For me, good automation does not mean blindly accelerating everything. It should give people more room to act: fewer repetitive routines, less unnecessary complexity, and more focus on decisions, quality, and real problem-solving.

Reflection is an important part of the way I work. I try to recognize patterns in past decisions: What truly worked? What only seemed efficient? Where was the real problem? This way of thinking helps me not only optimize individual tasks, but also improve working methods in the long term.

At the same time, it is important to me to stay open. I like trying out new methods, discussing ideas, and questioning my own assumptions. Technical competence is built not only through knowledge, but also through the ability to shift perspectives.

AI as a Tool, Not a Label

I am interested in AI not as a label, but as a tool that must work within real systems. Especially in industrial environments, it is not enough to build models that look good on paper. What matters is whether they can be integrated into existing processes, data structures, IT landscapes, and human workflows.

That is why I always think about AI, data, and automation in three directions:

Reality Orientation

No algorithms that ignore physical boundaries, production constraints, or data quality.

Integration

No isolated solutions that exist next to the existing infrastructure but are not used in everyday work.

Human Usability

No automation developed past the actual needs of the people who use it.

I do not believe that every wheel has to be reinvented. Often, the greatest progress does not come from building everything from scratch, but from intelligent adaptation: understanding proven methods, transferring them deliberately, validating them carefully, and developing them further until they become productive under real-world conditions.

My Principles

01 / 06

Clarity Before Complexity

If you cannot explain a complex system, you have not truly understood it yet. Technical work should remain understandable even to non-experts.

02 / 06

Measurability as a Foundation

Optimizations that cannot be measured or verified remain claims. If something has been improved, it should be possible to show what has changed.

03 / 06

Data as a Basis for Decisions

Data is not decoration for slides. It is the foundation for judgment, decisions, and action.

04 / 06

Automation with Impact

Good automation increases people’s ability to act. It reduces mental load without creating more maintenance effort than value.

05 / 06

Practical Robustness

Solutions must carry the real system, not only the demo context. Production constraints, existing infrastructure, and human workflows are not side issues — they are the actual task.

06 / 06

Transfer Before Rebuilding

Not every wheel has to be reinvented.
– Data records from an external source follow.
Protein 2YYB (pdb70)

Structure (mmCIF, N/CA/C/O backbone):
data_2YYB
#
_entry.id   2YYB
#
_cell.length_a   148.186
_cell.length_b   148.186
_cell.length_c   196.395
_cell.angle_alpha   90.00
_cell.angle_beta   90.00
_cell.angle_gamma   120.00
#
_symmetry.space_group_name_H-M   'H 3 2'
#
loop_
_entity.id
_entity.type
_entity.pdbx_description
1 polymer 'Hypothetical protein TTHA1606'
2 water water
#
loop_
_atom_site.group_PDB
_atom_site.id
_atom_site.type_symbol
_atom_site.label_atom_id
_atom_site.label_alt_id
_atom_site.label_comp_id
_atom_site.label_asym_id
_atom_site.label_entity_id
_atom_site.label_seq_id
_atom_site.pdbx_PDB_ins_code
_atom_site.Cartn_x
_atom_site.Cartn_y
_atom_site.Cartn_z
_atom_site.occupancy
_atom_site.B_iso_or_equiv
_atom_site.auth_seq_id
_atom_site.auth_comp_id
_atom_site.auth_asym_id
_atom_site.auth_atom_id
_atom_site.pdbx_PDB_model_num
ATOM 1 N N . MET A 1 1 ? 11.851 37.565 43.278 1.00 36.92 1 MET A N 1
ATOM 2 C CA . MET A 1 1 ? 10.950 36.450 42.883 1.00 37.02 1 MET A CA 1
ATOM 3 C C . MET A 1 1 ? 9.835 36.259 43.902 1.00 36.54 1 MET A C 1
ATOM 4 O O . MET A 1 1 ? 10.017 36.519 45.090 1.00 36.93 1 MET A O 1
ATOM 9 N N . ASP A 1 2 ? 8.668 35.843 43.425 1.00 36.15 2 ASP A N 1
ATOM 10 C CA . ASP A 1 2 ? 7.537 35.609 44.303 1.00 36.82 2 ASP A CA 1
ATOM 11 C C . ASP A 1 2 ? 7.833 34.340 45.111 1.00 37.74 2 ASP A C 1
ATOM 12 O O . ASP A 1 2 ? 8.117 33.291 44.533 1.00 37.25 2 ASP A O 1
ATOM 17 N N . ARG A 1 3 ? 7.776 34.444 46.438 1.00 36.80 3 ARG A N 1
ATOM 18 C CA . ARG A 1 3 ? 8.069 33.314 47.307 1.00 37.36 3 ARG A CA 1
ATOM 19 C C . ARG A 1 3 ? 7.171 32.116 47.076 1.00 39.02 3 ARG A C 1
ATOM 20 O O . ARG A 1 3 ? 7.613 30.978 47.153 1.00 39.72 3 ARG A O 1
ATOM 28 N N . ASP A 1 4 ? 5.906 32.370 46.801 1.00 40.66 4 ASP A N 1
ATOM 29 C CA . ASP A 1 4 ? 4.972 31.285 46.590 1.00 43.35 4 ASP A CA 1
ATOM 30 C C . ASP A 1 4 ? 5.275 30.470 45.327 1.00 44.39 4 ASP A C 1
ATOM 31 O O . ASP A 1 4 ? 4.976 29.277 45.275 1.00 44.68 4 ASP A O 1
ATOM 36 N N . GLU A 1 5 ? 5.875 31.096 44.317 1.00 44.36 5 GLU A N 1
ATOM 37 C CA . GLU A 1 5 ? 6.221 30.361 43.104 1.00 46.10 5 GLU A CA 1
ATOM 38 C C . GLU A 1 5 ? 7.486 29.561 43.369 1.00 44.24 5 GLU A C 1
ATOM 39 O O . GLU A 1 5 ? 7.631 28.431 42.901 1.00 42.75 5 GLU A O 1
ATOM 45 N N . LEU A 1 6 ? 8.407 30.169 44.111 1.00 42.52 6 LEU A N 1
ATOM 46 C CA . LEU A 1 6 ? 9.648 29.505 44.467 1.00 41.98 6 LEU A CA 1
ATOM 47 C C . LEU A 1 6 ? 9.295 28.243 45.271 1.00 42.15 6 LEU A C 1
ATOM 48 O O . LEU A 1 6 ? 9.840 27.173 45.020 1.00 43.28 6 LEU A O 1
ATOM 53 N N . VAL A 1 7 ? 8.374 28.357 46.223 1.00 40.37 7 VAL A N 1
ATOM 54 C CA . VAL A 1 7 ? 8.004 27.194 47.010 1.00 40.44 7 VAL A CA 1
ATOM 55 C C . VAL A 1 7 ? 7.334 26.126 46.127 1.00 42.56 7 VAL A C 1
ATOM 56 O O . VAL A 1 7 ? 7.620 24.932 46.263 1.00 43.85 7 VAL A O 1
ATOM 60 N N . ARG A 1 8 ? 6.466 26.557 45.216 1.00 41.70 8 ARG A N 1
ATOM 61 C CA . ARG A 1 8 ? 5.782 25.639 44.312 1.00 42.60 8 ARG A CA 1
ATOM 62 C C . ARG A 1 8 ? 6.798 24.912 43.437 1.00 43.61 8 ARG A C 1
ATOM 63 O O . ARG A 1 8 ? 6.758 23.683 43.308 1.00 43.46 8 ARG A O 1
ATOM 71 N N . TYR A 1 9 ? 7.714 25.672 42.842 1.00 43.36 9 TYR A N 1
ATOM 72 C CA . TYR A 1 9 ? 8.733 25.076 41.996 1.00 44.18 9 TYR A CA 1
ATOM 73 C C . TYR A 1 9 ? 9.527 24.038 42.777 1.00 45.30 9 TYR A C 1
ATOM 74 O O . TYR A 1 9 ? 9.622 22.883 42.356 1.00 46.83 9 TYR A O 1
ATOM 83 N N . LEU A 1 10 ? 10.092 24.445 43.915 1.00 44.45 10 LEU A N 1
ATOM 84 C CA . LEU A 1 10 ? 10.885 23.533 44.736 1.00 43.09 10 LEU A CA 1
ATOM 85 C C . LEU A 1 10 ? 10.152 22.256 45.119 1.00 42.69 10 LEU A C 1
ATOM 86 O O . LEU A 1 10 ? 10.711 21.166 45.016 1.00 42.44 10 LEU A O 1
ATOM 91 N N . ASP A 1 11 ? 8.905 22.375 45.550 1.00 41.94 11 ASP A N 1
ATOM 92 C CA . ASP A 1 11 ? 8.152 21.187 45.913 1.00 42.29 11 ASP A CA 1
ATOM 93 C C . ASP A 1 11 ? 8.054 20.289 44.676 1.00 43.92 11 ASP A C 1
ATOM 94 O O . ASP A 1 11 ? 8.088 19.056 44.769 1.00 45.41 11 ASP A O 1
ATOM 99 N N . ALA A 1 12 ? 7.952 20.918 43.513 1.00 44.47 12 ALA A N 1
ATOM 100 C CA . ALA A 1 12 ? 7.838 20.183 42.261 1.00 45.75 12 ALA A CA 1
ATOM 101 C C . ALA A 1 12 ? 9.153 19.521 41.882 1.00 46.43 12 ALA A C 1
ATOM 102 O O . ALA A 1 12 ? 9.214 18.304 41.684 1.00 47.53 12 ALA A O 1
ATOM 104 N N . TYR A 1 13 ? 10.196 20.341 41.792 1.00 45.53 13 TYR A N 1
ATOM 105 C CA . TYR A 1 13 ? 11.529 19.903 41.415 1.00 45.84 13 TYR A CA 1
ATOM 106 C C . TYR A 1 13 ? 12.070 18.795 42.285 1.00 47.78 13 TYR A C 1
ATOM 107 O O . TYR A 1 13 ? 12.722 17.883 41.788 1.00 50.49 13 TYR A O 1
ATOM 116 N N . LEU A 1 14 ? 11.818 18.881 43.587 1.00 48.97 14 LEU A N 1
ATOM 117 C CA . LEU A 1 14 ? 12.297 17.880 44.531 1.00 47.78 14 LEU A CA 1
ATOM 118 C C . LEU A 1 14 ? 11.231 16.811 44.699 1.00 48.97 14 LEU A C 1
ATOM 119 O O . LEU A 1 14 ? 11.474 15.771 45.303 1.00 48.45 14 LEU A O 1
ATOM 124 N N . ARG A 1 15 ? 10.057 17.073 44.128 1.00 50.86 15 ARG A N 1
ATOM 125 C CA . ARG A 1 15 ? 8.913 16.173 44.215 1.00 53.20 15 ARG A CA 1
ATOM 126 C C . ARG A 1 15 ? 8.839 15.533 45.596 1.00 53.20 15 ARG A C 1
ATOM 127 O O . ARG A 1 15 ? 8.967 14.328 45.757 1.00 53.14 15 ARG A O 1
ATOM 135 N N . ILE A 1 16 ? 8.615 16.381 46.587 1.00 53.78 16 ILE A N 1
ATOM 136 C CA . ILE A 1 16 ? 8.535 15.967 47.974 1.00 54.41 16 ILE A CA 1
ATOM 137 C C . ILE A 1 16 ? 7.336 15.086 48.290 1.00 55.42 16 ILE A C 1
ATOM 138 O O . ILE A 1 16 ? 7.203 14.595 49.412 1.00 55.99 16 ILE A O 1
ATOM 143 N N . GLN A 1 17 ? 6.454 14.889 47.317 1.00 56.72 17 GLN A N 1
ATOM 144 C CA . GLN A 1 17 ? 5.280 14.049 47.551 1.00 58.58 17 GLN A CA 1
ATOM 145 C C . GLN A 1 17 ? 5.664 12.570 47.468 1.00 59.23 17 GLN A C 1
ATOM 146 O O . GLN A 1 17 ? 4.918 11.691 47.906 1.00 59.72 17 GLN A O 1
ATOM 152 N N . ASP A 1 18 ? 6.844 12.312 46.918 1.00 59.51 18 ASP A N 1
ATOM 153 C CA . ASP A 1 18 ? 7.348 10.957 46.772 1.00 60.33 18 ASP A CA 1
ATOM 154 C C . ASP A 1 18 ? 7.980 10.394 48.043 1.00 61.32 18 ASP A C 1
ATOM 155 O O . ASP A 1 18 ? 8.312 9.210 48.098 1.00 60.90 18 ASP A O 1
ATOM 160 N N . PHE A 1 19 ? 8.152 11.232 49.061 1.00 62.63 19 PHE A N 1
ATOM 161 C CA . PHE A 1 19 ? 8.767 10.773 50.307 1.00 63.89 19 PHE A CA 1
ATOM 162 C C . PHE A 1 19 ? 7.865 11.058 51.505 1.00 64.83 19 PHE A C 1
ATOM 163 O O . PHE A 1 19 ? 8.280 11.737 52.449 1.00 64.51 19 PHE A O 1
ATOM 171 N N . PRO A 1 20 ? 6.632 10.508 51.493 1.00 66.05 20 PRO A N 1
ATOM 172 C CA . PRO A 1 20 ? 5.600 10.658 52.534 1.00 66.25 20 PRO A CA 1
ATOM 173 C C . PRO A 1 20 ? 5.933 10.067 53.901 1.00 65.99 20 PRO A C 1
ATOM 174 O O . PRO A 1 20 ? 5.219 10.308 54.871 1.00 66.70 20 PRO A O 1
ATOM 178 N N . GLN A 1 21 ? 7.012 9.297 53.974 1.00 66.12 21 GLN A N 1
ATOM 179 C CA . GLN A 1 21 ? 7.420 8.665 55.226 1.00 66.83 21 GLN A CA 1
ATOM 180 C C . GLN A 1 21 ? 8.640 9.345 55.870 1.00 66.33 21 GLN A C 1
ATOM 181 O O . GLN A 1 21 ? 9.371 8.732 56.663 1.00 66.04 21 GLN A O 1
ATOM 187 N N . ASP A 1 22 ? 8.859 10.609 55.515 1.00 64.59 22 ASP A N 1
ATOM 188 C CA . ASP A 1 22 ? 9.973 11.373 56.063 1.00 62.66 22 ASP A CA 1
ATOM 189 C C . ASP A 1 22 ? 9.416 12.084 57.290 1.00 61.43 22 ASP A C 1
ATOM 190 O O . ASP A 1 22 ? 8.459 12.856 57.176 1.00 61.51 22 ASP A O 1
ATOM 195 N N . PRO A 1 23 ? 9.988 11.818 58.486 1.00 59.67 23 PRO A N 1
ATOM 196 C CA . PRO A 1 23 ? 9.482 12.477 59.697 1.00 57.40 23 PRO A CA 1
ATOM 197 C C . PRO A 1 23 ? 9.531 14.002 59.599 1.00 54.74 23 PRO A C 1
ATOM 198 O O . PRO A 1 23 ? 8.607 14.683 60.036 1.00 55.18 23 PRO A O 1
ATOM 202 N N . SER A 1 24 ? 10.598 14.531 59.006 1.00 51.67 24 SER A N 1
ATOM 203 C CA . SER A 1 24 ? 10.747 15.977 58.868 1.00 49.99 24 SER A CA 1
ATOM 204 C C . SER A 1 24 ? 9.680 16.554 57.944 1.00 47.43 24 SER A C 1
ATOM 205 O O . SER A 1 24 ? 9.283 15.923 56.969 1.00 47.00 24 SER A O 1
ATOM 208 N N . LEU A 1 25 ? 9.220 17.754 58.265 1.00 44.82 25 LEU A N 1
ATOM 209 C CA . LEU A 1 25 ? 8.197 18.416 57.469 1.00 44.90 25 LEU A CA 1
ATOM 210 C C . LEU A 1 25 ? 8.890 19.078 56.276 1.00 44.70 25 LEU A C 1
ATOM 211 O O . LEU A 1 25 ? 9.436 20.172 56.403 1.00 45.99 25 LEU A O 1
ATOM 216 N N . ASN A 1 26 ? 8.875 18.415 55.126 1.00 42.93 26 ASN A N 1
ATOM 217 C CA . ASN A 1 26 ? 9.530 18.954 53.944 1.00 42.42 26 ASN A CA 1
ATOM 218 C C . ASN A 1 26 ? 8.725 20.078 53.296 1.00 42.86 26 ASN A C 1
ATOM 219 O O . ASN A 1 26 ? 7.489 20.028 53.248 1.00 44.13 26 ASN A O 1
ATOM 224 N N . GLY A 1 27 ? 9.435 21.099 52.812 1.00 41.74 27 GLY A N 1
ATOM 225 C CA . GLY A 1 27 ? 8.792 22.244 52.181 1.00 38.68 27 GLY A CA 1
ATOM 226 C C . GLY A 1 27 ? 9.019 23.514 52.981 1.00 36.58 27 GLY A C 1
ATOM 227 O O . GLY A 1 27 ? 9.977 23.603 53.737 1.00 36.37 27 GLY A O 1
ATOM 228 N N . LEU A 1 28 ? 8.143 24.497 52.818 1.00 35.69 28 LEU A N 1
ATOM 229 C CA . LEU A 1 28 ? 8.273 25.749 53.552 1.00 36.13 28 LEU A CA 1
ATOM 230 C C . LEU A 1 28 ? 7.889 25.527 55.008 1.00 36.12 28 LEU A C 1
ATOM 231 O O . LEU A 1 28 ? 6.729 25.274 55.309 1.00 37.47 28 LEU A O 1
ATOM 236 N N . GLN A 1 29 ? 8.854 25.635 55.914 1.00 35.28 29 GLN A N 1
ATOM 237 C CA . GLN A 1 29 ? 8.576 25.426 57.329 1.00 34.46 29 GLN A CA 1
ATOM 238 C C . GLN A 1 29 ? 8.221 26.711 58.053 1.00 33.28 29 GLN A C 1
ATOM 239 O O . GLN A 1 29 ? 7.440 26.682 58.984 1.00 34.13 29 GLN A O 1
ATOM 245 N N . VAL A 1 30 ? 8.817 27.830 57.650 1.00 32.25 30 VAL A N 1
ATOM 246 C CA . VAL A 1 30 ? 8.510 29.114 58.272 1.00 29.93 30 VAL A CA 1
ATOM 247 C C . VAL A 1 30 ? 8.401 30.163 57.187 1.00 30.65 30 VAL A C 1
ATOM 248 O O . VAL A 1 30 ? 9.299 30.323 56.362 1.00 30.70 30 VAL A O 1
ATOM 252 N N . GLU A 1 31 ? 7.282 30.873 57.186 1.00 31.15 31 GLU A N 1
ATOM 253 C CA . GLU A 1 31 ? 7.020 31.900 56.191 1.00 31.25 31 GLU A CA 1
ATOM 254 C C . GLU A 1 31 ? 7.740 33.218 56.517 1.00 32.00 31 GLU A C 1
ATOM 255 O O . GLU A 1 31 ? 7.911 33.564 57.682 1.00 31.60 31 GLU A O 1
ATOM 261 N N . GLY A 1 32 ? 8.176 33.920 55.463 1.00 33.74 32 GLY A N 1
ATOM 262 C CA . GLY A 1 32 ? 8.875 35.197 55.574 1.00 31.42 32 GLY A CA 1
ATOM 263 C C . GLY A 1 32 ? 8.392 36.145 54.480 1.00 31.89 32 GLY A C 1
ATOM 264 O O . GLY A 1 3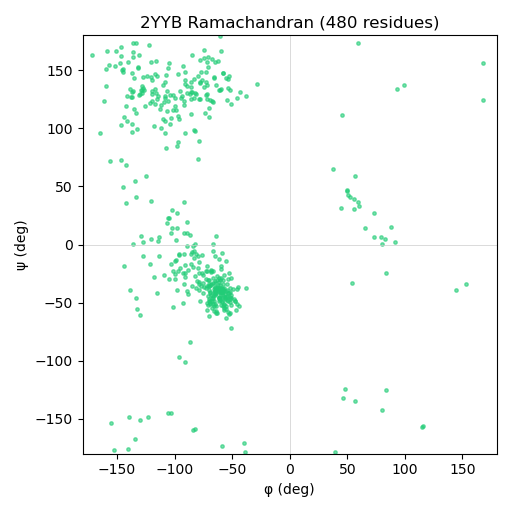2 ? 7.234 36.061 54.063 1.00 31.75 32 GLY A O 1
ATOM 265 N N . LYS A 1 33 ? 9.264 37.033 54.005 1.00 31.64 33 LYS A N 1
ATOM 266 C CA . LYS A 1 33 ? 8.918 37.999 52.957 1.00 32.90 33 LYS A CA 1
ATOM 267 C C . LYS A 1 33 ? 8.318 37.344 51.720 1.00 34.56 33 LYS A C 1
ATOM 268 O O . LYS A 1 33 ? 8.743 36.255 51.311 1.00 34.66 33 LYS A O 1
ATOM 274 N N . ARG A 1 34 ? 7.370 38.028 51.089 1.00 34.33 34 ARG A N 1
ATOM 275 C CA . ARG A 1 34 ? 6.774 37.491 49.879 1.00 36.04 34 ARG A CA 1
ATOM 276 C C . ARG A 1 34 ? 7.685 37.725 48.652 1.00 34.87 34 ARG A C 1
ATOM 277 O O . ARG A 1 34 ? 7.562 37.021 47.644 1.00 35.13 34 ARG A O 1
ATOM 285 N N . THR A 1 35 ? 8.604 38.683 48.740 1.00 31.89 35 THR A N 1
ATOM 286 C CA . THR A 1 35 ? 9.489 38.960 47.614 1.00 33.14 35 THR A CA 1
ATOM 287 C C . THR A 1 35 ? 10.926 38.530 47.898 1.00 34.15 35 THR A C 1
ATOM 288 O O . THR A 1 35 ? 11.644 39.156 48.681 1.00 34.70 35 THR A O 1
ATOM 292 N N . VAL A 1 36 ? 11.344 37.451 47.245 1.00 34.09 36 VAL A N 1
ATOM 293 C CA . VAL A 1 36 ? 12.683 36.913 47.448 1.00 34.56 36 VAL A CA 1
ATOM 294 C C . VAL A 1 36 ? 13.713 37.580 46.558 1.00 34.96 36 VAL A C 1
ATOM 295 O O . VAL A 1 36 ? 13.506 37.720 45.364 1.00 35.58 36 VAL A O 1
ATOM 299 N N . ARG A 1 37 ? 14.823 37.989 47.156 1.00 36.29 37 ARG A N 1
ATOM 300 C CA . ARG A 1 37 ? 15.895 38.648 46.427 1.00 38.97 37 ARG A CA 1
ATOM 301 C C . ARG A 1 37 ? 17.256 37.981 46.659 1.00 39.80 37 ARG A C 1
ATOM 302 O O . ARG A 1 37 ? 18.235 38.311 45.980 1.00 43.40 37 ARG A O 1
ATOM 310 N N . LYS A 1 38 ? 17.340 37.062 47.615 1.00 37.28 38 LYS A N 1
ATOM 311 C CA . LYS A 1 38 ? 18.619 36.420 47.898 1.00 35.19 38 LYS A CA 1
ATOM 312 C C . LYS A 1 38 ? 18.449 35.113 48.664 1.00 34.78 38 LYS A C 1
ATOM 313 O O . LYS A 1 38 ? 17.854 35.080 49.744 1.00 35.56 38 LYS A O 1
ATOM 319 N N . VAL A 1 39 ? 18.985 34.044 48.086 1.00 32.81 39 VAL A N 1
ATOM 320 C CA . VAL A 1 39 ? 18.892 32.709 48.654 1.00 30.96 39 VAL A CA 1
ATOM 321 C C . VAL A 1 39 ? 20.044 32.366 49.578 1.00 31.47 39 VAL A C 1
ATOM 322 O O . VAL A 1 39 ? 21.191 32.737 49.331 1.00 31.92 39 VAL A O 1
ATOM 326 N N . GLY A 1 40 ? 19.716 31.667 50.656 1.00 30.52 40 GLY A N 1
ATOM 327 C CA . GLY A 1 40 ? 20.725 31.222 51.596 1.00 29.98 40 GLY A CA 1
ATOM 328 C C . GLY A 1 40 ? 20.651 29.698 51.623 1.00 29.83 40 GLY A C 1
ATOM 329 O O . GLY A 1 40 ? 19.563 29.128 51.526 1.00 29.25 40 GLY A O 1
ATOM 330 N N . ALA A 1 41 ? 21.805 29.042 51.716 1.00 29.80 41 ALA A N 1
ATOM 331 C CA . ALA A 1 41 ? 21.895 27.578 51.784 1.00 30.92 41 ALA A CA 1
ATOM 332 C C . ALA A 1 41 ? 22.748 27.180 53.000 1.00 31.06 41 ALA A C 1
ATOM 333 O O . ALA A 1 41 ? 23.805 27.767 53.248 1.00 30.69 41 ALA A O 1
ATOM 335 N N . ALA A 1 42 ? 22.268 26.195 53.755 1.00 30.26 42 ALA A N 1
ATOM 336 C CA . ALA A 1 42 ? 22.958 25.704 54.952 1.00 30.12 42 ALA A CA 1
ATOM 337 C C . ALA A 1 42 ? 22.524 24.263 55.267 1.00 30.17 42 ALA A C 1
ATOM 338 O O . ALA A 1 42 ? 21.427 23.818 54.890 1.00 29.81 42 ALA A O 1
ATOM 340 N N . VAL A 1 43 ? 23.396 23.536 55.953 1.00 29.73 43 VAL A N 1
ATOM 341 C CA . VAL A 1 43 ? 23.115 22.160 56.316 1.00 30.23 43 VAL A CA 1
ATOM 342 C C . VAL A 1 43 ? 22.049 22.041 57.403 1.00 30.56 43 VAL A C 1
ATOM 343 O O . VAL A 1 43 ? 21.053 21.321 57.232 1.00 30.28 43 VAL A O 1
ATOM 347 N N . ASP A 1 44 ? 22.251 22.764 58.508 1.00 32.68 44 ASP A N 1
ATOM 348 C CA . ASP A 1 44 ? 21.322 22.706 59.645 1.00 34.37 44 ASP A CA 1
ATOM 349 C C . ASP A 1 44 ? 20.641 24.001 60.092 1.00 34.23 44 ASP A C 1
ATOM 350 O O . ASP A 1 44 ? 21.221 25.085 60.068 1.00 33.51 44 ASP A O 1
ATOM 355 N N . ALA A 1 45 ? 19.392 23.854 60.520 1.00 35.04 45 ALA A N 1
ATOM 356 C CA . ALA A 1 45 ? 18.621 24.958 61.060 1.00 34.22 45 ALA A CA 1
ATOM 357 C C . ALA A 1 45 ? 19.230 25.220 62.438 1.00 33.62 45 ALA A C 1
ATOM 358 O O . ALA A 1 45 ? 19.717 24.313 63.082 1.00 34.85 45 ALA A O 1
ATOM 360 N N . GLY A 1 46 ? 19.217 26.457 62.896 1.00 34.96 46 GLY A N 1
ATOM 361 C CA . GLY A 1 46 ? 19.791 26.730 64.201 1.00 33.32 46 GLY A CA 1
ATOM 362 C C . GLY A 1 46 ? 19.936 28.217 64.369 1.00 32.35 46 GLY A C 1
ATOM 363 O O . GLY A 1 46 ? 19.989 28.933 63.385 1.00 32.97 46 GLY A O 1
ATOM 364 N N . GLU A 1 47 ? 19.980 28.682 65.607 1.00 32.22 47 GLU A N 1
ATOM 365 C CA . GLU A 1 47 ? 20.129 30.100 65.875 1.00 32.23 47 GLU A CA 1
ATOM 366 C C . GLU A 1 47 ? 21.355 30.689 65.185 1.00 31.04 47 GLU A C 1
ATOM 367 O O . GLU A 1 47 ? 21.267 31.726 64.554 1.00 31.18 47 GLU A O 1
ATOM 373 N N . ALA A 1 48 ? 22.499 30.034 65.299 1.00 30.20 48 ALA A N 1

Deliberately transferring, adapting, and making use of proven approaches is often faster, more robust, and more honest than building everything from scratch.

What Doesn't Really Convince Me

  • 01I am not convinced by buzzwords without technical substance.
  • 02I am not convinced by engineering that looks strong in presentations but delivers no measurable results.
  • 03I am not convinced by automation that ultimately creates more maintenance, dependency, or uncertainty than value.
  • 04And I am not convinced by AI applications that ignore real user processes.

What convinces me is something simpler — and more difficult: solutions that are clearly thought through, cleanly implemented, and useful under real conditions.